As a quick-and-dirty way to try to make sense of this I tallied results for five “outcome domains” reported in tables in Appendix 2 of the full report:10  school climate (table 3), conflict resolution and aggression (table 5), academic performance (table 7), youth development (table 10), and student behavior (table 12). The chart below shows the point differences11 between the Playworks and non-Playworks schools:

Playworks Bar Chart

Click for larger image.

For 70% (19) of the 27 outcome measures the difference between Playworks schools and non-Playworks schools’ scores was 1/10th of a point or less. Seventy eight percent (21) of the measures had differences of 2/10ths or less. On the remaining 22% (6) of the measures treatment and control schools differed by 3/10ths points or more. So, on nearly 80% of the outcome measures the Playworks schools were almost identical to the control group schools. Meaning that for these outcomes the Playworks program made no appreciable difference.

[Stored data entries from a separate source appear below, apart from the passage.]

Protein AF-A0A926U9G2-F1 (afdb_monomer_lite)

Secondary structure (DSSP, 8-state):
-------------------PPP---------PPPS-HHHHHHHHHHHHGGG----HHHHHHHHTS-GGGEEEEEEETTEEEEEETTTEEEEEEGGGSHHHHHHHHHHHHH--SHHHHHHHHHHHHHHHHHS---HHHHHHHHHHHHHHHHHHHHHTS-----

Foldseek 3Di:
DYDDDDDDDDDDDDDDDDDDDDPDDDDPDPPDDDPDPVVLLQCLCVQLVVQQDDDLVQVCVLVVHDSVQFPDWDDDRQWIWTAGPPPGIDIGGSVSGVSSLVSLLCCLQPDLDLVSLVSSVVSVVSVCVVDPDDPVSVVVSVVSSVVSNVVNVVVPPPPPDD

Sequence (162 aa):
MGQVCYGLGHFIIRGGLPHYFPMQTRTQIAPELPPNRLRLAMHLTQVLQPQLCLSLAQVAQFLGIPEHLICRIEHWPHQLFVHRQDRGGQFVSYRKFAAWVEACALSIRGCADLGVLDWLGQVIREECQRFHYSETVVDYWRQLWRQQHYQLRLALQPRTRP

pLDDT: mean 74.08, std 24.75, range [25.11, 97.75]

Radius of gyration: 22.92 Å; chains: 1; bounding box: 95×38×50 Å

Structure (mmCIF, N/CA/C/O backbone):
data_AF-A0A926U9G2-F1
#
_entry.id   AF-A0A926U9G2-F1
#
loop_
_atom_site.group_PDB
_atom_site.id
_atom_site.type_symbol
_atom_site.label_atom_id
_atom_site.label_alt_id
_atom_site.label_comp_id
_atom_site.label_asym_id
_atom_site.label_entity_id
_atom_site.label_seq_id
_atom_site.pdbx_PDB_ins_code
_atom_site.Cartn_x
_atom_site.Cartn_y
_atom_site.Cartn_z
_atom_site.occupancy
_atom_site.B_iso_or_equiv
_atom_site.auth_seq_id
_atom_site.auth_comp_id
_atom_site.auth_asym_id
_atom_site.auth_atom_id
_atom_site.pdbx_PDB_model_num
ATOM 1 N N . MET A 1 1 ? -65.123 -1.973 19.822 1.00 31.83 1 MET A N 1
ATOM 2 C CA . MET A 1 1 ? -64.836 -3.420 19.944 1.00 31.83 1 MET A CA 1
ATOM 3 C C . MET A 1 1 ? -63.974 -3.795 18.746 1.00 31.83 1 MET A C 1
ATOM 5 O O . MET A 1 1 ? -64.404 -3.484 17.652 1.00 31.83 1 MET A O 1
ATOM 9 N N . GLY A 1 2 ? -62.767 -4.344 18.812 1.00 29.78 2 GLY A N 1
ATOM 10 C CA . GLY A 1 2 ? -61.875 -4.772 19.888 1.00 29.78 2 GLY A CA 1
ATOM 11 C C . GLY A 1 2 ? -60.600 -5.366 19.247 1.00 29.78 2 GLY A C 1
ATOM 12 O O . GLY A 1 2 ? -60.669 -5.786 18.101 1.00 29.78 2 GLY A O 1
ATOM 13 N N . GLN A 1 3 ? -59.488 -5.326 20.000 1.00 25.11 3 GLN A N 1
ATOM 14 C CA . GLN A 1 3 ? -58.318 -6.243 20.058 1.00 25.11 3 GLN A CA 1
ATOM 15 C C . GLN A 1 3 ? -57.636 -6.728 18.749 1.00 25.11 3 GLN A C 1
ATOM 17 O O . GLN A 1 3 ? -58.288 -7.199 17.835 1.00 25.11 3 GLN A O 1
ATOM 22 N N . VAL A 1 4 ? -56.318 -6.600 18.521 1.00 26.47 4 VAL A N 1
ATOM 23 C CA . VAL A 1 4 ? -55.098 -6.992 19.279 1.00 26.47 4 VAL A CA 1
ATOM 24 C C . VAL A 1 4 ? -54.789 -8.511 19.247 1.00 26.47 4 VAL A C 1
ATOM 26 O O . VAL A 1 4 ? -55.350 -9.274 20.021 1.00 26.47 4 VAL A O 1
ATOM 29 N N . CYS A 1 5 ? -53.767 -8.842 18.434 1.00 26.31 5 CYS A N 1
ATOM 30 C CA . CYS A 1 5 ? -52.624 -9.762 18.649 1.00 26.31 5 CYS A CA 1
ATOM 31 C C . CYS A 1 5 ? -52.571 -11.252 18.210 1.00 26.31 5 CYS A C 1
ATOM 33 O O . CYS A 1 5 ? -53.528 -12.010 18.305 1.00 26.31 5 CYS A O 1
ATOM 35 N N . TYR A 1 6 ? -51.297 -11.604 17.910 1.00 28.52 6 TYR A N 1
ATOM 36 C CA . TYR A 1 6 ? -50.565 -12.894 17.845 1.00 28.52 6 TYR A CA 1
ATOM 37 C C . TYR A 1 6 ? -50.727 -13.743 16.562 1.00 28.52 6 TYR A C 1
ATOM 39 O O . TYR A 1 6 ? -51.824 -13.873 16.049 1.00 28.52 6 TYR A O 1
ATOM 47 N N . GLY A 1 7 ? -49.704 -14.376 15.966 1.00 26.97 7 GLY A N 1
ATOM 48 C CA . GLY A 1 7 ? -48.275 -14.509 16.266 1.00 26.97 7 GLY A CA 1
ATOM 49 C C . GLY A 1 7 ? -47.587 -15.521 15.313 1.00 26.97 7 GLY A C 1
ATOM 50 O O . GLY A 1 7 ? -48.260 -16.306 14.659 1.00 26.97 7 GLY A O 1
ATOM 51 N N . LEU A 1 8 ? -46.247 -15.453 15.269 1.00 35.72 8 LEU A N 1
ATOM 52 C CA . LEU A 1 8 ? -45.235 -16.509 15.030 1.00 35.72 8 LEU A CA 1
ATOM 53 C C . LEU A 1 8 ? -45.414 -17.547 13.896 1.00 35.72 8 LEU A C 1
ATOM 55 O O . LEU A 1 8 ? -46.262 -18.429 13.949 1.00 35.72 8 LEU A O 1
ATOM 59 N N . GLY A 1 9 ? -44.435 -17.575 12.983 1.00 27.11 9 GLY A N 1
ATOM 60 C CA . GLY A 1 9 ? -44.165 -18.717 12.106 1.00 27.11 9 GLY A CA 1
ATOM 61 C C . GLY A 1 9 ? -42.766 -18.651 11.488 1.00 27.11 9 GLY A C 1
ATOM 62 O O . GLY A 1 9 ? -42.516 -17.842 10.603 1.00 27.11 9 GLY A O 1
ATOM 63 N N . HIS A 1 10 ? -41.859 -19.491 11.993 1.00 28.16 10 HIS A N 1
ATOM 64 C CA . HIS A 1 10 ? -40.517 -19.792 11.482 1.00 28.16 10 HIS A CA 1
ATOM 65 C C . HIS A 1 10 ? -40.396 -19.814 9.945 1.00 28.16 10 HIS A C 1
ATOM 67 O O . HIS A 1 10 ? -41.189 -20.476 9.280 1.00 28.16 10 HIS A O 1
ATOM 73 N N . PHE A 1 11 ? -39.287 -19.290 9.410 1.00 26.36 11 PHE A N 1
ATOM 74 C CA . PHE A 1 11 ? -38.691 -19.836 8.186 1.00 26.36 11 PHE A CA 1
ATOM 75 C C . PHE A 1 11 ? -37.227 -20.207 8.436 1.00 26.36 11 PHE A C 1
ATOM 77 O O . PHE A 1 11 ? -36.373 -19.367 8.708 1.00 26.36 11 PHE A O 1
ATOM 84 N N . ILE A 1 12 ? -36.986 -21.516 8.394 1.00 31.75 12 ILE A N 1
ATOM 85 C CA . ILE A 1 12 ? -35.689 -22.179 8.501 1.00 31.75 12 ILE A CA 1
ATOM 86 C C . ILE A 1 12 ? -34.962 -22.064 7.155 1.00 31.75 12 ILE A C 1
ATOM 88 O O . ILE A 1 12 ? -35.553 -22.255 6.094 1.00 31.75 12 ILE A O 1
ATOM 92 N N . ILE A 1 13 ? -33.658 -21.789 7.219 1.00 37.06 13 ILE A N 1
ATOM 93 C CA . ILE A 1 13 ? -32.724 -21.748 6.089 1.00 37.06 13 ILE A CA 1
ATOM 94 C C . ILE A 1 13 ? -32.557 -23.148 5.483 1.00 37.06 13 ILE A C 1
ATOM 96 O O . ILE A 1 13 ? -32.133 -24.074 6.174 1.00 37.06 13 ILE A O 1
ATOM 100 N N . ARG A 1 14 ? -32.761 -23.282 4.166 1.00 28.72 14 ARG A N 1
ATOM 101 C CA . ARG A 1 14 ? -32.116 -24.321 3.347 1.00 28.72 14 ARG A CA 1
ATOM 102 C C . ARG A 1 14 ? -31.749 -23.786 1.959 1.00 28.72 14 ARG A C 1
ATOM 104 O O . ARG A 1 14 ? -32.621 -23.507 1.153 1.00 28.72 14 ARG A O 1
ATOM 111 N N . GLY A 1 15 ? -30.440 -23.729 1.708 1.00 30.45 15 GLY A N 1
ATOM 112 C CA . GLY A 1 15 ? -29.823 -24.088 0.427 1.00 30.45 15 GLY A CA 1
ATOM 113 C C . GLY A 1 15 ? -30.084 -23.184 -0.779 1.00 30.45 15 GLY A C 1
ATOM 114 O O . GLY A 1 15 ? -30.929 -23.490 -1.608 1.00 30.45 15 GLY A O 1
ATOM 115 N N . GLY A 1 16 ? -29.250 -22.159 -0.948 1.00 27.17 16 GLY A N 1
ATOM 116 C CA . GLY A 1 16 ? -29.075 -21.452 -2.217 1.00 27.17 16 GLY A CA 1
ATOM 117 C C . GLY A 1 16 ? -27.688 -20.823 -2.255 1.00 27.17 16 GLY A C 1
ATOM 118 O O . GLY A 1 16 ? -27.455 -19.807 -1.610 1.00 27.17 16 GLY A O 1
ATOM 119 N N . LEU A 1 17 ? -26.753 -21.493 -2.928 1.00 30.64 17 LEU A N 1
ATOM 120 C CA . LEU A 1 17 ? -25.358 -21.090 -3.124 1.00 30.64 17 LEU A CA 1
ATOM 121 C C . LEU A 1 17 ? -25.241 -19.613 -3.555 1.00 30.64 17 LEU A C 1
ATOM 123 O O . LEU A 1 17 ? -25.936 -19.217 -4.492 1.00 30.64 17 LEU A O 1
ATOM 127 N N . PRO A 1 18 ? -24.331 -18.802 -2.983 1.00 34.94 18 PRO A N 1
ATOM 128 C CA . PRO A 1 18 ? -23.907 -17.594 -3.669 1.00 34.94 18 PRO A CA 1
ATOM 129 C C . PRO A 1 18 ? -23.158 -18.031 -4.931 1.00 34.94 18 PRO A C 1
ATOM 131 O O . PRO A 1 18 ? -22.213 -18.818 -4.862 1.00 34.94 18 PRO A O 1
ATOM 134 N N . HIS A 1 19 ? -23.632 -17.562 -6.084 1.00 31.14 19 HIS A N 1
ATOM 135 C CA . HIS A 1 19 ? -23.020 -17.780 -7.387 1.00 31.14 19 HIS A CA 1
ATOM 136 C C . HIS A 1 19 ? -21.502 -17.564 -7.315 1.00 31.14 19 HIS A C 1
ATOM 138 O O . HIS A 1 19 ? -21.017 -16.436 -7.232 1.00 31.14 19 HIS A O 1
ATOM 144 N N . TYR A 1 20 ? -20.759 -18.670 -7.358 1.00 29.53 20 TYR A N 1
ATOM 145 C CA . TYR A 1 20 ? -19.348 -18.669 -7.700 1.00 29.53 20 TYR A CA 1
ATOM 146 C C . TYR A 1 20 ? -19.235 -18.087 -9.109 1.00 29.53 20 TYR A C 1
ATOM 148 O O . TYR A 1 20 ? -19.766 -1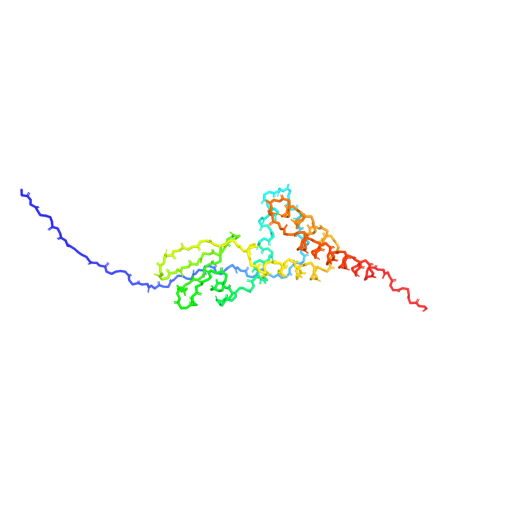8.651 -10.069 1.00 29.53 20 TYR A O 1
ATOM 156 N N . PHE A 1 21 ? -18.565 -16.943 -9.226 1.00 33.19 21 PHE A N 1
ATOM 157 C CA . PHE A 1 21 ? -18.076 -16.454 -10.508 1.00 33.19 21 PHE A CA 1
ATOM 158 C C . PHE A 1 21 ? -17.287 -17.587 -11.184 1.00 33.19 21 PHE A C 1
ATOM 160 O O . PHE A 1 21 ? -16.407 -18.168 -10.538 1.00 33.19 21 PHE A O 1
ATOM 167 N N . PRO A 1 22 ? -17.576 -17.939 -12.448 1.00 29.55 22 PRO A N 1
ATOM 168 C CA . PRO A 1 22 ? -16.795 -18.950 -13.134 1.00 29.55 22 PRO A CA 1
ATOM 169 C C . PRO A 1 22 ? -15.355 -18.450 -13.277 1.00 29.55 22 PRO A C 1
ATOM 171 O O . PRO A 1 22 ? -15.114 -17.363 -13.806 1.00 29.55 22 PRO A O 1
ATOM 174 N N . MET A 1 23 ? -14.399 -19.257 -12.803 1.00 34.03 23 MET A N 1
ATOM 175 C CA . MET A 1 23 ? -12.992 -19.116 -13.160 1.00 34.03 23 MET A CA 1
ATOM 176 C C . MET A 1 23 ? -12.880 -19.211 -14.681 1.00 34.03 23 MET A C 1
ATOM 178 O O . MET A 1 23 ? -12.979 -20.293 -15.257 1.00 34.03 23 MET A O 1
ATOM 182 N N . GLN A 1 24 ? -12.706 -18.063 -15.332 1.00 36.25 24 GLN A N 1
ATOM 183 C CA . GLN A 1 24 ? -12.372 -18.016 -16.742 1.00 36.25 24 GLN A CA 1
ATOM 184 C C . GLN A 1 24 ? -10.903 -18.396 -16.911 1.00 36.25 24 GLN A C 1
ATOM 186 O O . GLN A 1 24 ? -9.992 -17.848 -16.290 1.00 36.25 24 GLN A O 1
ATOM 191 N N . THR A 1 25 ? -10.725 -19.401 -17.754 1.00 34.25 25 THR A N 1
ATOM 192 C CA . THR A 1 25 ? -9.480 -19.900 -18.313 1.00 34.25 25 THR A CA 1
ATOM 193 C C . THR A 1 25 ? -8.543 -18.784 -18.759 1.00 34.25 25 THR A C 1
ATOM 195 O O . THR A 1 25 ? -8.939 -17.828 -19.416 1.00 34.25 25 THR A O 1
ATOM 198 N N . ARG A 1 26 ? -7.266 -18.992 -18.430 1.00 39.38 26 ARG A N 1
ATOM 199 C CA . ARG A 1 26 ? -6.066 -18.299 -18.901 1.00 39.38 26 ARG A CA 1
ATOM 200 C C . ARG A 1 26 ? -6.161 -17.920 -20.387 1.00 39.38 26 ARG A C 1
ATOM 202 O O . ARG A 1 26 ? -5.839 -18.715 -21.263 1.00 39.38 26 ARG A O 1
ATOM 209 N N . THR A 1 27 ? -6.526 -16.675 -20.657 1.00 31.55 27 THR A N 1
ATOM 210 C CA . THR A 1 27 ? -6.232 -15.987 -21.915 1.00 31.55 27 THR A CA 1
ATOM 211 C C . THR A 1 27 ? -5.523 -14.697 -21.531 1.00 31.55 27 THR A C 1
ATOM 213 O O . THR A 1 27 ? -6.089 -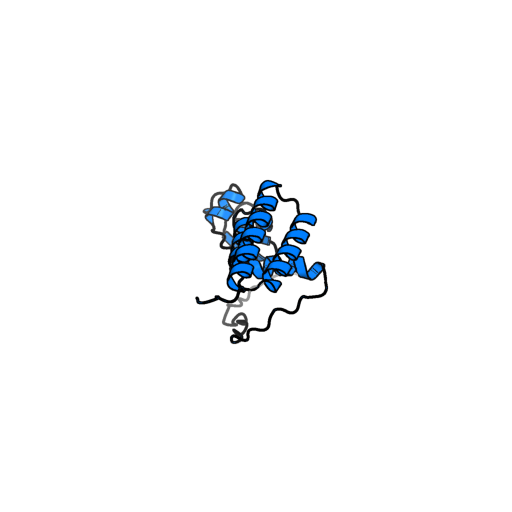13.848 -20.849 1.00 31.55 27 THR A O 1
ATOM 216 N N . GLN A 1 28 ? -4.240 -14.596 -21.888 1.00 39.66 28 GLN A N 1
ATOM 217 C CA . GLN A 1 28 ? -3.465 -13.365 -21.764 1.00 39.66 28 GLN A CA 1
ATOM 218 C C . GLN A 1 28 ? -4.027 -12.354 -22.765 1.00 39.66 28 GLN A C 1
ATOM 220 O O . GLN A 1 28 ? -3.591 -12.287 -23.907 1.00 39.66 28 GLN A O 1
ATOM 225 N N . ILE A 1 29 ? -5.035 -11.605 -22.338 1.00 35.53 29 ILE A N 1
ATOM 226 C CA . ILE A 1 29 ? -5.440 -10.365 -22.986 1.00 35.53 29 ILE A CA 1
ATOM 227 C C . ILE A 1 29 ? -4.787 -9.276 -22.143 1.00 35.53 29 ILE A C 1
ATOM 229 O O . ILE A 1 29 ? -5.085 -9.158 -20.952 1.00 35.53 29 ILE A O 1
ATOM 233 N N . ALA A 1 30 ? -3.830 -8.548 -22.721 1.00 37.47 30 ALA A N 1
ATOM 234 C CA . ALA A 1 30 ? -3.303 -7.344 -22.090 1.00 37.47 30 ALA A CA 1
ATOM 235 C C . ALA A 1 30 ? -4.501 -6.447 -21.732 1.00 37.47 30 ALA A C 1
ATOM 237 O O . ALA A 1 30 ? -5.369 -6.262 -22.588 1.00 37.47 30 ALA A O 1
ATOM 238 N N . PRO A 1 31 ? -4.621 -5.956 -20.487 1.00 43.72 31 PRO A N 1
ATOM 239 C CA . PRO A 1 31 ? -5.800 -5.203 -20.092 1.00 43.72 31 PRO A CA 1
ATOM 240 C C . PRO A 1 31 ? -5.880 -3.940 -20.950 1.00 43.72 31 PRO A C 1
ATOM 242 O O . PRO A 1 31 ? -5.009 -3.075 -20.861 1.00 43.72 31 PRO A O 1
ATOM 245 N N . GLU A 1 32 ? -6.902 -3.839 -21.804 1.00 45.62 32 GLU A N 1
ATOM 246 C CA . GLU A 1 32 ? -7.181 -2.591 -22.508 1.00 45.62 32 GLU A CA 1
ATOM 247 C C . GLU A 1 32 ? -7.386 -1.479 -21.474 1.00 45.62 32 GLU A C 1
ATOM 249 O O . GLU A 1 32 ? -8.220 -1.589 -20.569 1.00 45.62 32 GLU A O 1
ATOM 254 N N . LEU A 1 33 ? -6.590 -0.415 -21.596 1.00 50.22 33 LEU A N 1
ATOM 255 C CA . LEU A 1 33 ? -6.614 0.743 -20.709 1.00 50.22 33 LEU A CA 1
ATOM 256 C C . LEU A 1 33 ? -8.012 1.390 -20.738 1.00 50.22 33 LEU A C 1
ATOM 258 O O . LEU A 1 33 ? -8.428 1.890 -21.786 1.00 50.22 33 LEU A O 1
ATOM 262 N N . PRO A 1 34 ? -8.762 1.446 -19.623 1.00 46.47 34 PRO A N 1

Several factors could have interfered with measuring effects that Playworks program may have had in reality. For instance, in the full report researchers noted that the program was not implemented consistently at each school. Only half of the treatment group schools followed the Playworks program regimen closely (five schools followed the regimen moderately close). Another potential problem is the multi-item questionnaire scales and their 4-point measurements. Reliability and validity issues could have compromised accurate measurements.

Still, it’s fair to say that the study was methodologically sound (e.g. randomization and sufficient sample sizes) and thorough (e.g. extensive scope of survey questions). It’s a shame that the hard work invested in assuring the quality of the study was diminished by an issue brief containing such casually drawn conclusions. Based on this study alone, the chances that organized recess could perform as a key driver of better [school] behavior and learning appear to be slight. And the idea that the Playworks program had widespread benefits is untrue. As for the infographic, its insubstantial content matches its cartoonish design perfectly!

The point being that the study needs to be summarized in its entirety, which is to say, honestly. Certainly, Playworks, Mathematica, the Gardner Center, and the Robert Wood Johnson Foundation will have done a comprehensive review of the full report in private. But why not share something about this important activity with the public at large? Include a few sentences in published summaries explaining that measurements are approximate and findings can be uncertain. And that researchers often need to sort through mixed signals in the data to draw the soundest conclusions possible.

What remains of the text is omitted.